U.K. natural gas climbed to a two-week high after the U.S. and the European Union imposed the most aggressive sanctions to date on Russia and after reports that a passenger jet was shot down in eastern Ukraine.
Gas in the U.K., Europe’s biggest market, advanced as much as 7.2 percent, the biggest gain in a month, on the ICE Futures Europe exchange in London. A Malaysia Airlines Boeing 777 jet carrying 295 people was shot down by pro-Russian rebels near Donetsk, Ukraine’s Interior Ministry adviser Anton Geraschenko said on his Facebook page. The EU and U.S. late yesterday extended sanctions imposed on Russia, with targeted companies including OAO Rosneft, the country’s largest oil driller, gas producer OAO Novatek and OAO Gazprombank, the nation’s third-largest lender.
The U.S. and the EU acted after travel bans and asset freezes aimed at President Vladimir Putin’s inner circle failed to force Russia to meet an ultimatum to end support for separatists in Ukraine’s east. Russia meets about 30 percent of Europe’s gas needs, half of which goes through pipelines crossing Ukraine. Disputes between the two former Soviet nations disrupted supplies to the EU in 2006 and 2009 amid freezing weather.
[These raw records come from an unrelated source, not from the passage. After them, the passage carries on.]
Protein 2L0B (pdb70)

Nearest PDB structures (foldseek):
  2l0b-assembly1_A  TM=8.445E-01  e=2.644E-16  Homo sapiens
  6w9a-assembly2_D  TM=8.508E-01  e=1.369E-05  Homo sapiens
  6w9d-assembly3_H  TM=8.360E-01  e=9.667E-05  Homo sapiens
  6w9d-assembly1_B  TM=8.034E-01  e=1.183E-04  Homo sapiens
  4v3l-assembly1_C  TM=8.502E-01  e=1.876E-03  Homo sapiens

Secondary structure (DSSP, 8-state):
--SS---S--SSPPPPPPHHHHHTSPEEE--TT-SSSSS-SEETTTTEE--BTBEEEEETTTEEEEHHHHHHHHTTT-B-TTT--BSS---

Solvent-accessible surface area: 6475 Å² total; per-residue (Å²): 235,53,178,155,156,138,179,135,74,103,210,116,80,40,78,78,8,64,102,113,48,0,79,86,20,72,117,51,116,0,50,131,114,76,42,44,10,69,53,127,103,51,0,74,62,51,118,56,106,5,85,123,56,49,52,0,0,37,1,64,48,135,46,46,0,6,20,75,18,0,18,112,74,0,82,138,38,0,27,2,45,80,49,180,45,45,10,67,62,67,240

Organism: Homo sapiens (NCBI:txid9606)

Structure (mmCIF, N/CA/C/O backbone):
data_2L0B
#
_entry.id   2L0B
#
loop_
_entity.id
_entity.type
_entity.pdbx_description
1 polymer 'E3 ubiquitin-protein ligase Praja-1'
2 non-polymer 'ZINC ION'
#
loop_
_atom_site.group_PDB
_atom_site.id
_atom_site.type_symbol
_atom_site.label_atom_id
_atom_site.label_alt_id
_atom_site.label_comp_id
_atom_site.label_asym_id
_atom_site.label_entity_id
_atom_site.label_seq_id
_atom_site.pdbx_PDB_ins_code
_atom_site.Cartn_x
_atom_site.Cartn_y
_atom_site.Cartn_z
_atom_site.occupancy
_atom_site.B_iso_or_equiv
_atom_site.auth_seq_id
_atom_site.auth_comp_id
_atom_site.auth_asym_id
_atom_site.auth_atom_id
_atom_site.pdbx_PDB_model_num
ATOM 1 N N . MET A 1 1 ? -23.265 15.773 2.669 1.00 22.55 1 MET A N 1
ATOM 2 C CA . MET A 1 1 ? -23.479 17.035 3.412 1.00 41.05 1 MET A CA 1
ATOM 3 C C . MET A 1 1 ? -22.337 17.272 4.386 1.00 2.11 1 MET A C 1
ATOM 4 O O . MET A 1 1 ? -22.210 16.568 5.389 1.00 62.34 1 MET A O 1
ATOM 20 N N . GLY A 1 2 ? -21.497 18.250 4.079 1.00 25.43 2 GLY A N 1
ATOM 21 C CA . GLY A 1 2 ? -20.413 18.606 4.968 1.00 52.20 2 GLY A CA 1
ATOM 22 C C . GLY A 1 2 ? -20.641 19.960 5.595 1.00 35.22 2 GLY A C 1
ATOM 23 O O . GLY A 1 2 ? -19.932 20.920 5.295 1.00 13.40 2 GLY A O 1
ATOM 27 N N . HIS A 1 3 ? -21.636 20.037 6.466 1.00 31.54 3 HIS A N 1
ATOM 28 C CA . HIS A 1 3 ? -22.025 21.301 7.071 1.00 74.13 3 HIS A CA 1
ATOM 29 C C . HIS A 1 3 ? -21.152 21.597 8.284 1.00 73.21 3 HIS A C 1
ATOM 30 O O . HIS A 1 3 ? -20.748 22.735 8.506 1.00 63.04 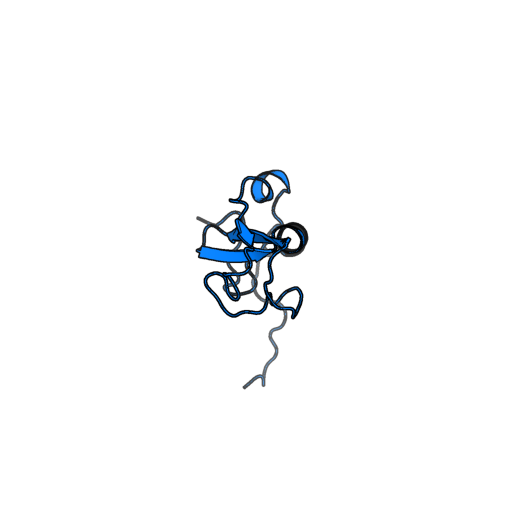3 HIS A O 1
ATOM 45 N N . HIS A 1 4 ? -20.864 20.568 9.068 1.00 23.32 4 HIS A N 1
ATOM 46 C CA . HIS A 1 4 ? -19.957 20.715 10.197 1.00 11.24 4 HIS A CA 1
ATOM 47 C C . HIS A 1 4 ? -18.675 19.943 9.912 1.00 33.41 4 HIS A C 1
ATOM 48 O O . HIS A 1 4 ? -18.702 18.738 9.662 1.00 42.53 4 HIS A O 1
ATOM 63 N N . HIS A 1 5 ? -17.555 20.646 9.908 1.00 2.50 5 HIS A N 1
ATOM 64 C CA . HIS A 1 5 ? -16.287 20.043 9.525 1.00 4.35 5 HIS A CA 1
ATOM 65 C C . HIS A 1 5 ? -15.474 19.628 10.738 1.00 34.32 5 HIS A C 1
ATOM 66 O O . HIS A 1 5 ? -14.748 20.436 11.317 1.00 51.14 5 HIS A O 1
ATOM 81 N N . HIS A 1 6 ? -15.617 18.373 11.136 1.00 50.23 6 HIS A N 1
ATOM 82 C CA . HIS A 1 6 ? -14.752 17.807 12.155 1.00 23.24 6 HIS A CA 1
ATOM 83 C C . HIS A 1 6 ? -13.551 17.183 11.462 1.00 23.51 6 HIS A C 1
ATOM 84 O O . HIS A 1 6 ? -13.527 15.983 11.183 1.00 62.00 6 HIS A O 1
ATOM 99 N N . HIS A 1 7 ? -12.580 18.028 11.152 1.00 40.42 7 HIS A N 1
ATOM 100 C CA . HIS A 1 7 ? -11.452 17.648 10.312 1.00 65.14 7 HIS A CA 1
ATOM 101 C C . HIS A 1 7 ? -10.518 16.686 11.035 1.00 30.22 7 HIS A C 1
ATOM 102 O O . HIS A 1 7 ? -9.970 15.769 10.426 1.00 20.33 7 HIS A O 1
ATOM 117 N N . HIS A 1 8 ? -10.345 16.894 12.329 1.00 60.22 8 HIS A N 1
ATOM 118 C CA . HIS A 1 8 ? -9.447 16.062 13.113 1.00 12.04 8 HIS A CA 1
ATOM 119 C C . HIS A 1 8 ? -10.223 14.951 13.807 1.00 52.03 8 HIS A C 1
ATOM 120 O O . HIS A 1 8 ? -10.864 15.177 14.832 1.00 44.35 8 HIS A O 1
ATOM 135 N N . SER A 1 9 ? -10.171 13.759 13.236 1.00 62.23 9 SER A N 1
ATOM 136 C CA . SER A 1 9 ? -10.878 12.616 13.787 1.00 0.43 9 SER A CA 1
ATOM 137 C C . SER A 1 9 ? -10.018 11.929 14.844 1.00 21.11 9 SER A C 1
ATOM 138 O O . SER A 1 9 ? -8.810 12.175 14.917 1.00 62.14 9 SER A O 1
ATOM 146 N N . HIS A 1 10 ? -10.653 11.077 15.658 1.00 5.11 10 HIS A N 1
ATOM 147 C CA . HIS A 1 10 ? -9.970 10.330 16.722 1.00 30.21 10 HIS A CA 1
ATOM 148 C C . HIS A 1 10 ? -9.580 11.240 17.884 1.00 24.13 10 HIS A C 1
ATOM 149 O O . HIS A 1 10 ? -9.224 12.403 17.693 1.00 15.42 10 HIS A O 1
ATOM 164 N N . MET A 1 11 ? -9.670 10.709 19.092 1.00 33.32 11 MET A N 1
ATOM 165 C CA . MET A 1 11 ? -9.187 11.414 20.270 1.00 71.42 11 MET A CA 1
ATOM 166 C C . MET A 1 11 ? -7.713 11.103 20.471 1.00 14.21 11 MET A C 1
ATOM 167 O O . MET A 1 11 ? -6.950 11.922 20.985 1.00 2.22 11 MET A O 1
ATOM 181 N N . VAL A 1 12 ? -7.321 9.911 20.046 1.00 74.02 12 VAL A N 1
ATOM 182 C CA . VAL A 1 12 ? -5.930 9.499 20.077 1.00 44.44 12 VAL A CA 1
ATOM 183 C C . VAL A 1 12 ? -5.453 9.201 18.656 1.00 73.53 12 VAL A C 1
ATOM 184 O O . VAL A 1 12 ? -6.155 8.545 17.877 1.00 62.34 12 VAL A O 1
ATOM 197 N N . ALA A 1 13 ? -4.275 9.705 18.314 1.00 62.41 13 ALA A N 1
ATOM 198 C CA . ALA A 1 13 ? -3.760 9.587 16.958 1.00 5.12 13 ALA A CA 1
ATOM 199 C C . ALA A 1 13 ? -3.146 8.215 16.717 1.00 72.12 13 ALA A C 1
ATOM 200 O O . ALA A 1 13 ? -2.651 7.570 17.643 1.00 73.42 13 ALA A O 1
ATOM 207 N N . ASN A 1 14 ? -3.185 7.777 15.469 1.00 51.00 14 ASN A N 1
ATOM 208 C CA . ASN A 1 14 ? -2.623 6.490 15.086 1.00 4.25 14 ASN A CA 1
ATOM 209 C C . ASN A 1 14 ? -1.148 6.642 14.737 1.00 3.32 14 ASN A C 1
ATOM 210 O O . ASN A 1 14 ? -0.773 7.546 13.989 1.00 62.43 14 ASN A O 1
ATOM 221 N N . PRO A 1 15 ? -0.292 5.771 15.289 1.00 71.33 15 PRO A N 1
ATOM 222 C CA . PRO A 1 15 ? 1.145 5.807 15.025 1.00 23.33 15 PRO A CA 1
ATOM 223 C C . PRO A 1 15 ? 1.507 5.205 13.667 1.00 44.55 15 PRO A C 1
ATOM 224 O O . PRO A 1 15 ? 0.866 4.260 13.203 1.00 32.42 15 PRO A O 1
ATOM 235 N N . PRO A 1 16 ? 2.535 5.758 13.010 1.00 11.43 16 PRO A N 1
ATOM 236 C CA . PRO A 1 16 ? 3.017 5.247 11.727 1.00 54.13 16 PRO A CA 1
ATOM 237 C C . PRO A 1 16 ? 3.723 3.901 11.868 1.00 64.23 16 PRO A C 1
ATOM 238 O O . PRO A 1 16 ? 4.279 3.581 12.922 1.00 35.05 16 PRO A O 1
ATOM 249 N N . ALA A 1 17 ? 3.704 3.121 10.799 1.00 11.14 17 ALA A N 1
ATOM 250 C CA . ALA A 1 17 ? 4.314 1.801 10.800 1.00 41.34 17 ALA A CA 1
ATOM 251 C C . ALA A 1 17 ? 5.805 1.888 10.510 1.00 30.21 17 ALA A C 1
ATOM 252 O O . ALA A 1 17 ? 6.310 2.934 10.100 1.00 54.54 17 ALA A O 1
ATOM 259 N N . SER A 1 18 ? 6.506 0.789 10.732 1.00 60.43 18 SER A N 1
ATOM 260 C CA . SER A 1 18 ? 7.923 0.714 10.432 1.00 75.33 18 SER A CA 1
ATOM 261 C C . SER A 1 18 ? 8.130 0.114 9.046 1.00 53.52 18 SER A C 1
ATOM 262 O O . SER A 1 18 ? 7.316 -0.693 8.588 1.00 4.32 18 SER A O 1
ATOM 270 N N . LYS A 1 19 ? 9.223 0.495 8.392 1.00 74.12 19 LYS A N 1
ATOM 271 C CA . LYS A 1 19 ? 9.507 0.048 7.031 1.00 11.32 19 LYS A CA 1
ATOM 272 C C . LYS A 1 19 ? 9.589 -1.474 6.975 1.00 3.52 19 LYS A C 1
ATOM 273 O O . LYS A 1 19 ? 9.131 -2.093 6.016 1.00 64.50 19 LYS A O 1
ATOM 292 N N . GLU A 1 20 ? 10.156 -2.064 8.019 1.00 34.54 20 GLU A N 1
ATOM 293 C CA . GLU A 1 20 ? 10.337 -3.512 8.097 1.00 32.02 20 GLU A CA 1
ATOM 294 C C . GLU A 1 20 ? 9.004 -4.242 7.949 1.00 21.42 20 GLU A C 1
ATOM 295 O O . GLU A 1 20 ? 8.912 -5.252 7.251 1.00 72.31 20 GLU A O 1
ATOM 307 N N . SER A 1 21 ? 7.972 -3.714 8.596 1.00 1.32 21 SER A N 1
ATOM 308 C CA . SER A 1 21 ? 6.653 -4.330 8.571 1.00 42.20 21 SER A CA 1
ATOM 309 C C . SER A 1 21 ? 5.989 -4.153 7.205 1.00 12.54 21 SER A C 1
ATOM 310 O O . SER A 1 21 ? 5.160 -4.965 6.797 1.00 40.53 21 SER A O 1
ATOM 318 N N . ILE A 1 22 ? 6.365 -3.092 6.501 1.00 53.31 22 ILE A N 1
ATOM 319 C CA . ILE A 1 22 ? 5.800 -2.805 5.188 1.00 62.01 22 ILE A CA 1
ATOM 320 C C . ILE A 1 22 ? 6.516 -3.612 4.110 1.00 1.41 22 ILE A C 1
ATOM 321 O O . ILE A 1 22 ? 5.901 -4.114 3.171 1.00 70.13 22 ILE A O 1
ATOM 337 N N . ASP A 1 23 ? 7.827 -3.743 4.257 1.00 61.35 23 ASP A N 1
ATOM 338 C CA . ASP A 1 23 ? 8.634 -4.494 3.303 1.00 2.55 23 ASP A CA 1
ATOM 339 C C . ASP A 1 23 ? 8.313 -5.983 3.387 1.00 11.24 23 ASP A C 1
ATOM 340 O O . ASP A 1 23 ? 8.544 -6.737 2.441 1.00 61.24 23 ASP A O 1
ATOM 349 N N . ALA A 1 24 ? 7.743 -6.388 4.516 1.00 51.22 24 ALA A N 1
ATOM 350 C CA . ALA A 1 24 ? 7.355 -7.778 4.732 1.00 1.14 24 ALA A CA 1
ATOM 351 C C . ALA A 1 24 ? 6.004 -8.086 4.087 1.00 21.33 24 ALA A C 1
ATOM 352 O O . ALA A 1 24 ? 5.540 -9.226 4.109 1.00 13.25 24 ALA A O 1
ATOM 359 N N . LEU A 1 25 ? 5.371 -7.066 3.519 1.00 11.44 25 LEU A N 1
ATOM 360 C CA . LEU A 1 25 ? 4.101 -7.246 2.827 1.00 23.51 25 LEU A CA 1
ATOM 361 C C . LEU A 1 25 ? 4.323 -7.902 1.467 1.00 32.50 25 LEU A C 1
ATOM 362 O O . LEU A 1 25 ? 5.395 -7.757 0.870 1.00 64.00 25 LEU A O 1
ATOM 378 N N . PRO A 1 26 ? 3.317 -8.637 0.965 1.00 42.02 26 PRO A N 1
ATOM 379 C CA . PRO A 1 26 ? 3.411 -9.336 -0.321 1.00 13.34 26 PRO A CA 1
ATOM 380 C C . PRO A 1 26 ? 3.620 -8.373 -1.486 1.00 24.41 26 PRO A C 1
ATOM 381 O O . PRO A 1 26 ? 2.829 -7.450 -1.697 1.00 71.41 26 PRO A O 1
ATOM 392 N N . GLU A 1 27 ? 4.697 -8.582 -2.226 1.00 52.23 27 GLU A N 1
ATOM 393 C CA . GLU A 1 27 ? 5.009 -7.747 -3.371 1.00 53.24 27 GLU A CA 1
ATOM 394 C C . GLU A 1 27 ? 4.310 -8.279 -4.613 1.00 62.04 27 GLU A C 1
ATOM 395 O O . GLU A 1 27 ? 4.544 -9.412 -5.040 1.00 54.40 27 GLU A O 1
ATOM 407 N N . ILE A 1 28 ? 3.441 -7.465 -5.175 1.00 23.25 28 ILE A N 1
ATOM 408 C CA . ILE A 1 28 ? 2.672 -7.853 -6.337 1.00 61.51 28 ILE A CA 1
ATOM 409 C C . ILE A 1 28 ? 3.136 -7.075 -7.560 1.00 1.53 28 ILE A C 1
ATOM 410 O O . ILE A 1 28 ? 2.843 -5.890 -7.701 1.00 41.24 28 ILE A O 1
ATOM 426 N N . LEU A 1 29 ? 3.894 -7.733 -8.421 1.00 34.21 29 LEU A N 1
ATOM 427 C CA . LEU A 1 29 ? 4.325 -7.121 -9.665 1.00 10.41 29 LEU A CA 1
ATOM 428 C C . LEU A 1 29 ? 3.124 -6.925 -10.579 1.00 13.35 29 LEU A C 1
ATOM 429 O O . LEU A 1 29 ? 2.497 -7.898 -11.005 1.00 75.40 29 LEU A O 1
ATOM 445 N N . VAL A 1 30 ? 2.789 -5.673 -10.853 1.00 23.35 30 VAL A N 1
ATOM 446 C CA . VAL A 1 30 ? 1.651 -5.366 -11.701 1.00 20.11 30 VAL A CA 1
ATOM 447 C C . VAL A 1 30 ? 1.956 -5.754 -13.141 1.00 11.54 30 VAL A C 1
ATOM 448 O O . VAL A 1 30 ? 2.820 -5.159 -13.786 1.00 51.32 30 VAL A O 1
ATOM 461 N N . THR A 1 31 ? 1.273 -6.779 -13.621 1.00 65.13 31 THR A N 1
ATOM 462 C CA . THR A 1 31 ? 1.445 -7.240 -14.983 1.00 45.42 31 THR A CA 1
ATOM 463 C C . THR A 1 31 ? 0.508 -6.488 -15.920 1.00 1.13 31 THR A C 1
ATOM 464 O O . THR A 1 31 ? -0.391 -5.778 -15.468 1.00 2.32 31 THR A O 1
ATOM 475 N N . GLU A 1 32 ? 0.703 -6.656 -17.220 1.00 40.31 32 GLU A N 1
ATOM 476 C CA . GLU A 1 32 ? -0.048 -5.884 -18.206 1.00 1.41 32 GLU A CA 1
ATOM 477 C C . GLU A 1 32 ? -1.478 -6.397 -18.367 1.00 22.42 32 GLU A C 1
ATOM 478 O O . GLU A 1 32 ? -2.298 -5.770 -19.037 1.00 31.25 32 GLU A O 1
ATOM 490 N N . ASP A 1 33 ? -1.778 -7.532 -17.750 1.00 75.20 33 ASP A N 1
ATOM 491 C CA . ASP A 1 33 ? -3.141 -8.050 -17.746 1.00 34.52 33 ASP A CA 1
ATOM 492 C C . ASP A 1 33 ? -3.887 -7.535 -16.519 1.00 65.14 33 ASP A C 1
ATOM 493 O O . ASP A 1 33 ? -5.074 -7.801 -16.338 1.00 62.01 33 ASP A O 1
ATOM 502 N N . HIS A 1 34 ? -3.181 -6.784 -15.684 1.00 54.30 34 HIS A N 1
ATOM 503 C CA . HIS A 1 34 ? -3.766 -6.223 -14.475 1.00 34.01 34 HIS A CA 1
ATOM 504 C C . HIS A 1 34 ? -3.936 -4.718 -14.597 1.00 42.53 34 HIS A C 1
ATOM 505 O O . HIS A 1 34 ? -3.028 -3.954 -14.273 1.00 51.23 34 HIS A O 1
ATOM 520 N N . GLY A 1 35 ? -5.094 -4.300 -15.083 1.00 23.05 35 GLY A N 1
ATOM 521 C CA . GLY A 1 35 ? -5.404 -2.886 -15.142 1.00 64.13 35 GLY A CA 1
ATOM 522 C C . GLY A 1 35 ? -5.905 -2.387 -13.805 1.00 72.35 35 GLY A C 1
ATOM 523 O O . GLY A 1 35 ? -5.771 -1.210 -13.472 1.00 74.03 35 GLY A O 1
ATOM 527 N N . ALA A 1 36 ? -6.489 -3.298 -13.044 1.00 74.40 36 ALA A N 1
ATOM 528 C CA . ALA A 1 36 ? -6.954 -3.011 -11.702 1.00 22.12 36 ALA A CA 1
ATOM 529 C C . ALA A 1 36 ? -6.583 -4.163 -10.779 1.00 10.22 36 ALA A C 1
ATOM 530 O O . ALA A 1 36 ? -6.651 -5.327 -11.176 1.00 11.04 36 ALA A O 1
ATOM 537 N N . VAL A 1 37 ? -6.171 -3.848 -9.562 1.00 52.42 37 VAL A N 1
ATOM 538 C CA . VAL A 1 37 ? -5.752 -4.876 -8.622 1.00 60.41 37 VAL A CA 1
ATOM 539 C C . VAL A 1 37 ? -6.638 -4.866 -7.381 1.00 25.51 37 VAL A C 1
ATOM 540 O O . VAL A 1 37 ? -6.378 -4.134 -6.429 1.00 45.04 37 VAL A O 1
ATOM 553 N N . GLY A 1 38 ? -7.709 -5.655 -7.423 1.00 33.53 38 GLY A N 1
ATOM 554 C CA . GLY A 1 38 ? -8.603 -5.786 -6.280 1.00 74.53 38 GLY A CA 1
ATOM 555 C C . GLY A 1 38 ? -9.348 -4.503 -5.949 1.00 33.24 38 GLY A C 1
ATOM 556 O O . GLY A 1 38 ? -9.948 -4.383 -4.879 1.00 53.43 38 GLY A O 1
ATOM 560 N N . GLN A 1 39 ? -9.322 -3.553 -6.870 1.00 20.10 39 GLN A N 1
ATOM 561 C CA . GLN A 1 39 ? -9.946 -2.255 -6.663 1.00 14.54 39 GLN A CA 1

“There is potentially some additional risk premium on the back of the recent sanctions being built into prices over fears of any impact this may have on Russian supplies into western Europe, which are currently reported as normal,” Wingas U.K. Ltd., a wholesaler, said in a report e-mailed today.
Front-month U.K. gas climbed as high as 39.72 pence a therm ($6.79 per million British thermal units) on ICE. The contract was at 39.63 pence at 4:58 p.m. in London. Dutch gas for August on the Title Transfer Facility hub rose as much as 5.9 percent to 17.10 euros ($23.13) a megawatt-hour, the highest since July 1, broker data compiled by Bloomberg showed.
Putin denounced the sanctions as a reflection of an “aggressive” U.S. foreign policy. At a news conference in Brazil, he warned they are liable to “boomerang” and hurt U.S. business interests. Putin has denied fomenting the rebellion even as Russian troops have begun massing anew on Ukraine’s border. OAO Gazprom, Russia’s state-run pipeline gas monopoly, wasn’t included in the sanctions. A meeting with the EU’s Energy Commission was delayed to next week, Russia’s Energy Ministry said today.
“These latest U.S. sanctions will potentially be the first since the crisis started to have a direct impact on the energy sector,” Trevor Sikorski, head of gas, coal and carbon at consultants Energy Aspects Ltd. in London, said by e-mail today. As neither Rosneft or Novatek can “directly export gas, this will have little impact on gas supply into Europe.”
Gas supplies to the European Union have been flowing normally since Russia cut supplies to Ukraine on June 16. Slovak grid operator Eustream said it didn’t record pressure reduction at the compressor station at the border with Ukraine, according to a statement on its website today. Ukraine pumped gas into storage for a fourth week since the Russian cut off in the 7-day period ended July 11, according to data from Gas Infrastructure Europe, a lobby group in Brussels.
Within-day gas rose as much as 5.1 percent to 39.25 pence a therm on the National Balancing Point hub, while the day-ahead contract gained as much as 5.4 percent to 39 pence a therm, broker data showed. The nation’s pipelines were forecast to contain 2 percent less gas at 6 a.m. tomorrow from the same time today while demand was forecast at 175.9 million cubic meters, 2.3 percent below the seasonal norm, according to National Grid Plc, the network operator.